Posted: Thursday, May 22, 2008

ANCHORAGE - A judge has ordered Alaska Psychiatric Institute to prepare for the supervised release of a patient considered potentially dangerous by psychiatrists.

Brian Dussault is the last Alaskan found not guilty of murder because of insanity. He has spent most of the last 24 years at the state mental hospital.

But his lawyer said the 51-year-old man deserves a chance at freedom.

"He's not a convict. He's a patient," said lawyer Avraham Zorea, who now lives in the Seattle area but is spending this spring and summer in Alaska working on Dussault's release.

At a hearing Tuesday before Superior Court Judge John Suddock, Dussault sat quietly with his hands cuffed in front of him. For much of the last year, he has lived in API's forensic unit, the most secure part of the hospital.

Suddock wants Dussault moved into a less strict unit. If he does well there, the judge wants him out of the hospital under conditions such as testing for drugs and alcohol and monitoring by a private psychiatrist.

"API is not supportive of his release," psychiatrist Larry Maile, API clinical director and head of the forensic unit, said after Tuesday's hearing.

A forensic review board at API that includes law enforcement, a public defender, a prosecutor and API treatment staff also doesn't recommend his release, Fayette said.

The judge wants a report back by June 19.

Dussault killed his wife during a schizophrenic breakdown in February 1984. In a bizarre, rambling interview with Anchorage police at the time, he said her body had been invaded by red crystal squares sent by beings trying to control everything.

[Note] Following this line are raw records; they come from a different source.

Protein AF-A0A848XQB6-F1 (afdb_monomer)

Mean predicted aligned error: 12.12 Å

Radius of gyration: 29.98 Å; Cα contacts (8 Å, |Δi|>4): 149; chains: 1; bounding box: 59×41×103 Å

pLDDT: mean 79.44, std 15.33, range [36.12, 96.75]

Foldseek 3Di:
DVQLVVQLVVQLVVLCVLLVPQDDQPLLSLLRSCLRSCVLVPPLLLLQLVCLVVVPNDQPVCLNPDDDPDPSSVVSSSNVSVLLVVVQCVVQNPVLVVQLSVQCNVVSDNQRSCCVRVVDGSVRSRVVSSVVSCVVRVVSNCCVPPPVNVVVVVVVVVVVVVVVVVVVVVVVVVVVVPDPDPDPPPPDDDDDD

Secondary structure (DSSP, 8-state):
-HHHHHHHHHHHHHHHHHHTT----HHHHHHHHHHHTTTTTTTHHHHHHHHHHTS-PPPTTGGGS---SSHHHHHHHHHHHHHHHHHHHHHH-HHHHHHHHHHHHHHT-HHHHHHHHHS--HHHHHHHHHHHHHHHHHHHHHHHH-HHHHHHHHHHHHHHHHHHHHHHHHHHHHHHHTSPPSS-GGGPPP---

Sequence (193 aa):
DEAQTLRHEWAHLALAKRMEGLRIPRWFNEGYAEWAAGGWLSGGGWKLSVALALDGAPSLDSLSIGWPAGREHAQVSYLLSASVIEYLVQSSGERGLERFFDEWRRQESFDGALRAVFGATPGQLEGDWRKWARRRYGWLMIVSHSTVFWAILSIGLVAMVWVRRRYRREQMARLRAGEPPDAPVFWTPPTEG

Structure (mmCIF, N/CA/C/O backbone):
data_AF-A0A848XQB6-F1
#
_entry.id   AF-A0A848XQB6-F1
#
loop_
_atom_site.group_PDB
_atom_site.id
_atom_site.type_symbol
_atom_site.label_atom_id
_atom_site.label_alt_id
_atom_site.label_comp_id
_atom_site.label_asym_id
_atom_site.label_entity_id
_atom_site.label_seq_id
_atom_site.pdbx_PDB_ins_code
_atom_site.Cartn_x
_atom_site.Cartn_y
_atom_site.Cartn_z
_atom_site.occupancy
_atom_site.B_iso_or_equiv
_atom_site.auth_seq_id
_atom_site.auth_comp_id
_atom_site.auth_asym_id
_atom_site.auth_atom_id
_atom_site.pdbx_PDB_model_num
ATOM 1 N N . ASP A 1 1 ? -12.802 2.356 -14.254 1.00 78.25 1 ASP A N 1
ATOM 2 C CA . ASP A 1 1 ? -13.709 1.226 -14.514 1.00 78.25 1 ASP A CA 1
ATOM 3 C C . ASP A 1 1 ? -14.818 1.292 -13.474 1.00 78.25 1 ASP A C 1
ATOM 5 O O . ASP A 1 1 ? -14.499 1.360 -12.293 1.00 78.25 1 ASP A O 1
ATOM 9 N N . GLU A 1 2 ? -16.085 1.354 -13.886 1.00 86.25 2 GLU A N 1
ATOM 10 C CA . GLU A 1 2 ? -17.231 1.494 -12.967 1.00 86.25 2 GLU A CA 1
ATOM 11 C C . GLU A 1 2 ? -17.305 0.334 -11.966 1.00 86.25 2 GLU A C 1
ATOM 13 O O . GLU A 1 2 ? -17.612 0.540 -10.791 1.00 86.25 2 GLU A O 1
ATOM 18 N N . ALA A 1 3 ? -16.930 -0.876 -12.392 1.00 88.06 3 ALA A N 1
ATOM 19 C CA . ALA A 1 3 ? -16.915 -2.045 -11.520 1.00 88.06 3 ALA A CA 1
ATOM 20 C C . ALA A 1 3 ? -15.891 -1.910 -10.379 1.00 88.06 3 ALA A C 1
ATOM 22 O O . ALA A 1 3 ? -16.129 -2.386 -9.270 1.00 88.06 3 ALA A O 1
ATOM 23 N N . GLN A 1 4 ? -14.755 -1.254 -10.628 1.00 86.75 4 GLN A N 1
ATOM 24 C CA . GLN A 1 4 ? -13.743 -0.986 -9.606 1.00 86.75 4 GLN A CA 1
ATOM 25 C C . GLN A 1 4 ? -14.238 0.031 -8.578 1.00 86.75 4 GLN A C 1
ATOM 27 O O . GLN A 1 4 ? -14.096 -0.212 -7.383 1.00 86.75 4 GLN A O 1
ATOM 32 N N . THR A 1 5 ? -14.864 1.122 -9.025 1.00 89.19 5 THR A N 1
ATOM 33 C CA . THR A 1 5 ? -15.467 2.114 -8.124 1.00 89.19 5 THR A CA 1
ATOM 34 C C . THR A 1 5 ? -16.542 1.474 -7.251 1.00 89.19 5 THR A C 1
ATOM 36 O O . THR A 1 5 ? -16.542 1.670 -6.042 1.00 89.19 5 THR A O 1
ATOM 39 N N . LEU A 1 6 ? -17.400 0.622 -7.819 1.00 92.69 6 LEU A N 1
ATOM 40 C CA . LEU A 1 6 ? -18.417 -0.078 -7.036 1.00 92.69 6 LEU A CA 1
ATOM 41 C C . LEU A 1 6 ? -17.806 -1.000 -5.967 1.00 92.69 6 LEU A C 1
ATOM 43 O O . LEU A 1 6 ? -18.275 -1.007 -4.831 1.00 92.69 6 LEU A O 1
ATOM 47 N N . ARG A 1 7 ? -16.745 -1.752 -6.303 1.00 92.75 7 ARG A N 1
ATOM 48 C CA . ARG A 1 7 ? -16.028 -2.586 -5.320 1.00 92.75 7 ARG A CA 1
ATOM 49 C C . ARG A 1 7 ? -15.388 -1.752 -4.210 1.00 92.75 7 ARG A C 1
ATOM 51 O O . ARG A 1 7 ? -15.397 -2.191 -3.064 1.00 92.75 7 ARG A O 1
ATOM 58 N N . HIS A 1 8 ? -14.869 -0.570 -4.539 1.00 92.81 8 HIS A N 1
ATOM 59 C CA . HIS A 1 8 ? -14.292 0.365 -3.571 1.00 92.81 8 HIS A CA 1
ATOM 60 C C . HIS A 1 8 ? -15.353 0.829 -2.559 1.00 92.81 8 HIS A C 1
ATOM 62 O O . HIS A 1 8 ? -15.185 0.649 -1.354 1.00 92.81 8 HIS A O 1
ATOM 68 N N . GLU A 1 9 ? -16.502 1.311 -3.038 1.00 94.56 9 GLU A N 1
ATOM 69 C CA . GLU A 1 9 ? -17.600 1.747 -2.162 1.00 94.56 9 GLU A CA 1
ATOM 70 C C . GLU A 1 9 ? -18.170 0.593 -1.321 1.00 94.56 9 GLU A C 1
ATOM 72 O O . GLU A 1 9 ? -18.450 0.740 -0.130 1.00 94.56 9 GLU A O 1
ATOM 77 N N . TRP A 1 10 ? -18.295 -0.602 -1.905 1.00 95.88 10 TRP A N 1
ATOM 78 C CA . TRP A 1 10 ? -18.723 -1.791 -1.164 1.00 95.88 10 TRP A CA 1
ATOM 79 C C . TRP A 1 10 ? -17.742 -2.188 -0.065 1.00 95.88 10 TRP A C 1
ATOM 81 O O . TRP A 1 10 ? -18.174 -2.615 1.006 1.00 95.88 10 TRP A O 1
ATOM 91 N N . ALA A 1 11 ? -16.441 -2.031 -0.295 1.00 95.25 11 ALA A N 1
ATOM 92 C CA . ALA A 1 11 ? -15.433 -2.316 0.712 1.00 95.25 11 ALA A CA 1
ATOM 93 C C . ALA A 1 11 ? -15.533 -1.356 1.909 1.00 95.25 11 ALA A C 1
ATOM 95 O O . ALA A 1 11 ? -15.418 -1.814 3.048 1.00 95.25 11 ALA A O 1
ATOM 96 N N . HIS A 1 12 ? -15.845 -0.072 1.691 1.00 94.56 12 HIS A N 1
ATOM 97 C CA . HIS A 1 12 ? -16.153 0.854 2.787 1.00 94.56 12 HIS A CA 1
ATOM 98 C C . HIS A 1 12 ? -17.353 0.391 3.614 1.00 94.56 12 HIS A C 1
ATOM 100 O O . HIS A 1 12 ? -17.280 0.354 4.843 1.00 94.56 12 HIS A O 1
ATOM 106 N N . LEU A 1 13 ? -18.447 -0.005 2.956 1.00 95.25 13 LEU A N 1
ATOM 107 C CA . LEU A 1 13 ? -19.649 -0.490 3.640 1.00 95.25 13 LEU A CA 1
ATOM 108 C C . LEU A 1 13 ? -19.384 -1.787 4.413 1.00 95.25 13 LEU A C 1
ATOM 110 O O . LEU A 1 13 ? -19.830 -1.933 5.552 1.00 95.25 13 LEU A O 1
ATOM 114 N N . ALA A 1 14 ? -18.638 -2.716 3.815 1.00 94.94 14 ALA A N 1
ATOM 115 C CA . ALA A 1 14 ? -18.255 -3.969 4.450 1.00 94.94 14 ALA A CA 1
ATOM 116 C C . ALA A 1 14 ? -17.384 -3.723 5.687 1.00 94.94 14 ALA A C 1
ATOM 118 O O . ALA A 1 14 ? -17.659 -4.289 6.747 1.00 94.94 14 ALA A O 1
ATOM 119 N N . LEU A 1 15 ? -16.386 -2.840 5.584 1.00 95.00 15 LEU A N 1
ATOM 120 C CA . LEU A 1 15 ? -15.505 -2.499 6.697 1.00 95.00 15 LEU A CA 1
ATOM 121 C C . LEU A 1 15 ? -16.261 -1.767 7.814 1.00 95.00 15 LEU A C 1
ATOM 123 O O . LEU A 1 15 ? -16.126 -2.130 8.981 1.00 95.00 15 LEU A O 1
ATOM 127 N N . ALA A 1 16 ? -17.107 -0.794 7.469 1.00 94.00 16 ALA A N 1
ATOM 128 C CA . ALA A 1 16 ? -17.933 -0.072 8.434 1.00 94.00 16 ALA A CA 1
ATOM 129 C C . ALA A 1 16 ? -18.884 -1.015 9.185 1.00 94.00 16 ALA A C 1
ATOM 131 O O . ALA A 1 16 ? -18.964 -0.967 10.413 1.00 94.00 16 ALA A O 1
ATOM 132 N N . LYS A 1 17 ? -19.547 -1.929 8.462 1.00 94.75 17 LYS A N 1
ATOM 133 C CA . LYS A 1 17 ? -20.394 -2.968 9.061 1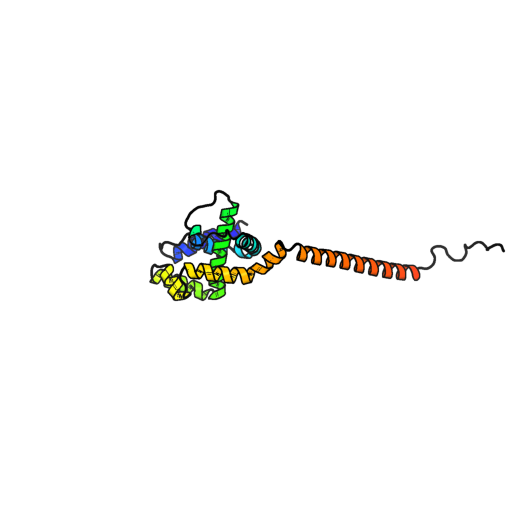.00 94.75 17 LYS A CA 1
ATOM 134 C C . LYS A 1 17 ? -19.586 -3.889 9.970 1.00 94.75 17 LYS A C 1
ATOM 136 O O . LYS A 1 17 ? -20.055 -4.245 11.045 1.00 94.75 17 LYS A O 1
ATOM 141 N N . ARG A 1 18 ? -18.380 -4.277 9.548 1.00 94.12 18 ARG A N 1
ATOM 142 C CA . ARG A 1 18 ? -17.506 -5.174 10.307 1.00 94.12 18 ARG A CA 1
ATOM 143 C C . ARG A 1 18 ? -16.994 -4.541 11.594 1.00 94.12 18 ARG A C 1
ATOM 145 O O . ARG A 1 18 ? -16.775 -5.280 12.539 1.00 94.12 18 ARG A O 1
ATOM 152 N N . MET A 1 19 ? -16.783 -3.229 11.623 1.00 94.50 19 MET A N 1
ATOM 153 C CA . MET A 1 19 ? -16.215 -2.506 12.766 1.00 94.50 19 MET A CA 1
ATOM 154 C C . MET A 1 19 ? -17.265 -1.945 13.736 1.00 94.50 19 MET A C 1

He emptied his semiautomatic into her, reloaded, emptied it again, thought maybe she was still coming round, so he sprayed her with water.

Should have done that at the start, he told police. "They" don't like water.

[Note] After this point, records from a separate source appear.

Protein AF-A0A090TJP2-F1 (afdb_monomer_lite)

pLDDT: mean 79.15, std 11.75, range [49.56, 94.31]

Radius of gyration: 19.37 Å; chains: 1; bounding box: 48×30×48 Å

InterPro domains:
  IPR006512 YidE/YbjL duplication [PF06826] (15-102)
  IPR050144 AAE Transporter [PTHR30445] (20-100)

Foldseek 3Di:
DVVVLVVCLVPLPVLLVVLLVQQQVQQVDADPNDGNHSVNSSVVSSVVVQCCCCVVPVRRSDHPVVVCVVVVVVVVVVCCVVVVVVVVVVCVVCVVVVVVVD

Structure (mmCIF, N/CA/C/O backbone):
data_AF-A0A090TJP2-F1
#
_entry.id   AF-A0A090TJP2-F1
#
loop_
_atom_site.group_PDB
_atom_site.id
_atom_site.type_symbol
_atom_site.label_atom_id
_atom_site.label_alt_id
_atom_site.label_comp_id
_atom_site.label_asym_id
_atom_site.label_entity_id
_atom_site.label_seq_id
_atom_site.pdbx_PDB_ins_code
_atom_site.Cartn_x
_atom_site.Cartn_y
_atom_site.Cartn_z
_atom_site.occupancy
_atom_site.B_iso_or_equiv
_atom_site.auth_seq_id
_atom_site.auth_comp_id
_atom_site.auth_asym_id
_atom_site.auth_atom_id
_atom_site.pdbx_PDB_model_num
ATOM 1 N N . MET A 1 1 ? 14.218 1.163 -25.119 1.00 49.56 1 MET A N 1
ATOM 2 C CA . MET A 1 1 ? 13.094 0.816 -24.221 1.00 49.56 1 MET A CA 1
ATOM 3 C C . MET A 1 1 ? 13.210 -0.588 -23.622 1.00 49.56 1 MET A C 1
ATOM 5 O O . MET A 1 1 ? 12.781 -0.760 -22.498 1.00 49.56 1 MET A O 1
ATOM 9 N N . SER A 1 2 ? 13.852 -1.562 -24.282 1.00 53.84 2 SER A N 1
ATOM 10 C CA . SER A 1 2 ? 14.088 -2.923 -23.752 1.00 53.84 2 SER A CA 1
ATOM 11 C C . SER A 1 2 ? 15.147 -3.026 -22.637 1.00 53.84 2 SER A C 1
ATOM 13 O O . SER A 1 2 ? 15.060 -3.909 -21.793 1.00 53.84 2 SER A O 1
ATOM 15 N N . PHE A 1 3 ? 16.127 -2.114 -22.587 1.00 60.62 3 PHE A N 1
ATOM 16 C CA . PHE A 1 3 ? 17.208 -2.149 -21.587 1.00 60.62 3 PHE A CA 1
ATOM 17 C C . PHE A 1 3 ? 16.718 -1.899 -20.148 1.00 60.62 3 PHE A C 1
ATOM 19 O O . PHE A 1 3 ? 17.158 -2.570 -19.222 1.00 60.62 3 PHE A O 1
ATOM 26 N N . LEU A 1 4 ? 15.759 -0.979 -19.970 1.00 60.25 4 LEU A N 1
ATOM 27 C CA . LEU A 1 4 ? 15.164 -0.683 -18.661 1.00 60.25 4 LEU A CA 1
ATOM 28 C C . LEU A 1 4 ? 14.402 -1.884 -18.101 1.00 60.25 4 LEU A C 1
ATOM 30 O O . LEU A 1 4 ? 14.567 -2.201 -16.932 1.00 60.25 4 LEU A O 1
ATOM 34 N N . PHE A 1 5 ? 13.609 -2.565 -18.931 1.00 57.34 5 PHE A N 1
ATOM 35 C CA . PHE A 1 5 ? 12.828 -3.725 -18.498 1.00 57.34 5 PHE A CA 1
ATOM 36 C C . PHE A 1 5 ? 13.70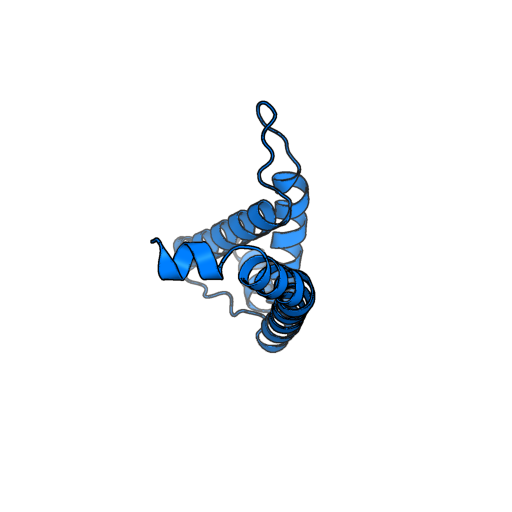2 -4.959 -18.226 1.00 57.34 5 PHE A C 1
ATOM 38 O O . PHE A 1 5 ? 13.422 -5.672 -17.268 1.00 57.34 5 PHE A O 1
ATOM 45 N N . ASN A 1 6 ? 14.800 -5.166 -18.966 1.00 59.91 6 ASN A N 1
ATOM 46 C CA . ASN A 1 6 ? 15.776 -6.219 -18.642 1.00 59.91 6 ASN A CA 1
ATOM 47 C C . ASN A 1 6 ? 16.484 -5.955 -17.303 1.00 59.91 6 ASN A C 1
ATOM 49 O O . ASN A 1 6 ? 16.563 -6.852 -16.471 1.00 59.91 6 ASN A O 1
ATOM 53 N N . TYR A 1 7 ? 16.910 -4.713 -17.046 1.00 60.44 7 TYR A N 1
ATOM 54 C CA . TYR A 1 7 ? 17.536 -4.349 -15.769 1.00 60.44 7 TYR A CA 1
ATOM 55 C C . TYR A 1 7 ? 16.562 -4.451 -14.580 1.00 60.44 7 TYR A C 1
ATOM 57 O O . TYR A 1 7 ? 16.959 -4.811 -13.471 1.00 60.44 7 TYR A O 1
ATOM 65 N N . LEU A 1 8 ? 15.275 -4.167 -14.817 1.00 58.81 8 LEU A N 1
ATOM 66 C CA . LEU A 1 8 ? 14.198 -4.321 -13.834 1.00 58.81 8 LEU A CA 1
ATOM 67 C C . LEU A 1 8 ? 13.869 -5.793 -13.551 1.00 58.81 8 LEU A C 1
ATOM 69 O O . LEU A 1 8 ? 13.530 -6.130 -12.422 1.00 58.81 8 LEU A O 1
ATOM 73 N N . SER A 1 9 ? 13.989 -6.656 -14.563 1.00 57.19 9 SER A N 1
ATOM 74 C CA . SER A 1 9 ? 13.794 -8.102 -14.425 1.00 57.19 9 SER A CA 1
ATOM 75 C C . SER A 1 9 ? 14.943 -8.772 -13.669 1.00 57.19 9 SER A C 1
ATOM 77 O O . SER A 1 9 ? 14.702 -9.730 -12.946 1.00 57.19 9 SER A O 1
ATOM 79 N N . GLU A 1 10 ? 16.175 -8.270 -13.801 1.00 65.12 10 GLU A N 1
ATOM 80 C CA . GLU A 1 10 ? 17.329 -8.748 -13.022 1.00 65.12 10 GLU A CA 1
ATOM 81 C C . GLU A 1 10 ? 17.327 -8.235 -11.573 1.00 65.12 10 GLU A C 1
ATOM 83 O O . GLU A 1 10 ? 17.953 -8.839 -10.705 1.00 65.12 10 GLU A O 1
ATOM 88 N N . ASN A 1 11 ? 16.620 -7.134 -11.286 1.00 70.94 11 ASN A N 1
ATOM 89 C CA . ASN A 1 11 ? 16.587 -6.513 -9.960 1.00 70.94 11 ASN A CA 1
ATOM 90 C C . ASN A 1 11 ? 15.148 -6.270 -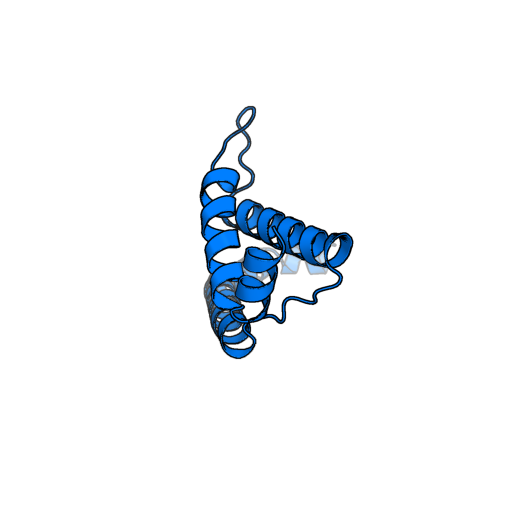9.462 1.00 70.94 11 ASN A C 1
ATOM 92 O O . ASN A 1 11 ? 14.663 -5.131 -9.492 1.00 70.94 11 ASN A O 1
ATOM 96 N N . PRO A 1 12 ? 14.494 -7.297 -8.888 1.00 73.69 12 PRO A N 1
ATOM 97 C CA . PRO A 1 12 ? 13.138 -7.209 -8.330 1.00 73.69 12 PRO A CA 1
ATOM 98 C C . PRO A 1 12 ? 12.936 -6.083 -7.300 1.00 73.69 12 PRO A C 1
ATOM 100 O O . PRO A 1 12 ? 11.849 -5.521 -7.156 1.00 73.69 12 PRO A O 1
ATOM 103 N N . PHE A 1 13 ? 14.004 -5.697 -6.598 1.00 78.19 13 PHE A N 1
ATOM 104 C CA . PHE A 1 13 ? 14.009 -4.574 -5.658 1.00 78.19 13 PHE A CA 1
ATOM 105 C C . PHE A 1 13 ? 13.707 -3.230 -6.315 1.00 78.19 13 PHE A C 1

Dussault doesn't have to prove he's sane to get out of the hospital, just that he can be adequately supervised and that the community can be protected, said assistant attorney general James Fayette.

He said Dussault over the years has been a difficult and defiant patient, sometimes not going to group sessions or AA meetings, the sorts of things his doctors say would show progress.

Psychiatrist Aron Wolf told Suddock by phone Tuesday that he is willing to check that Dussault takes his medication if he's released. He could live in an assisted living facility in the Mountain View neighborhood that now houses mainly sex offenders recently out of prison, under the plan reluctantly fashioned by API. And he has money to pay for it all, Suddock noted.

Dussault gets military benefits of about $2,500 a month, the judge said. Before he killed his wife, he was medically retired from the U.S. Air Force because of mental illness.

He also receives about $2,400 a quarter from a family inheritance, according to a brother, who spoke by phone from New York at Tuesday's hearing.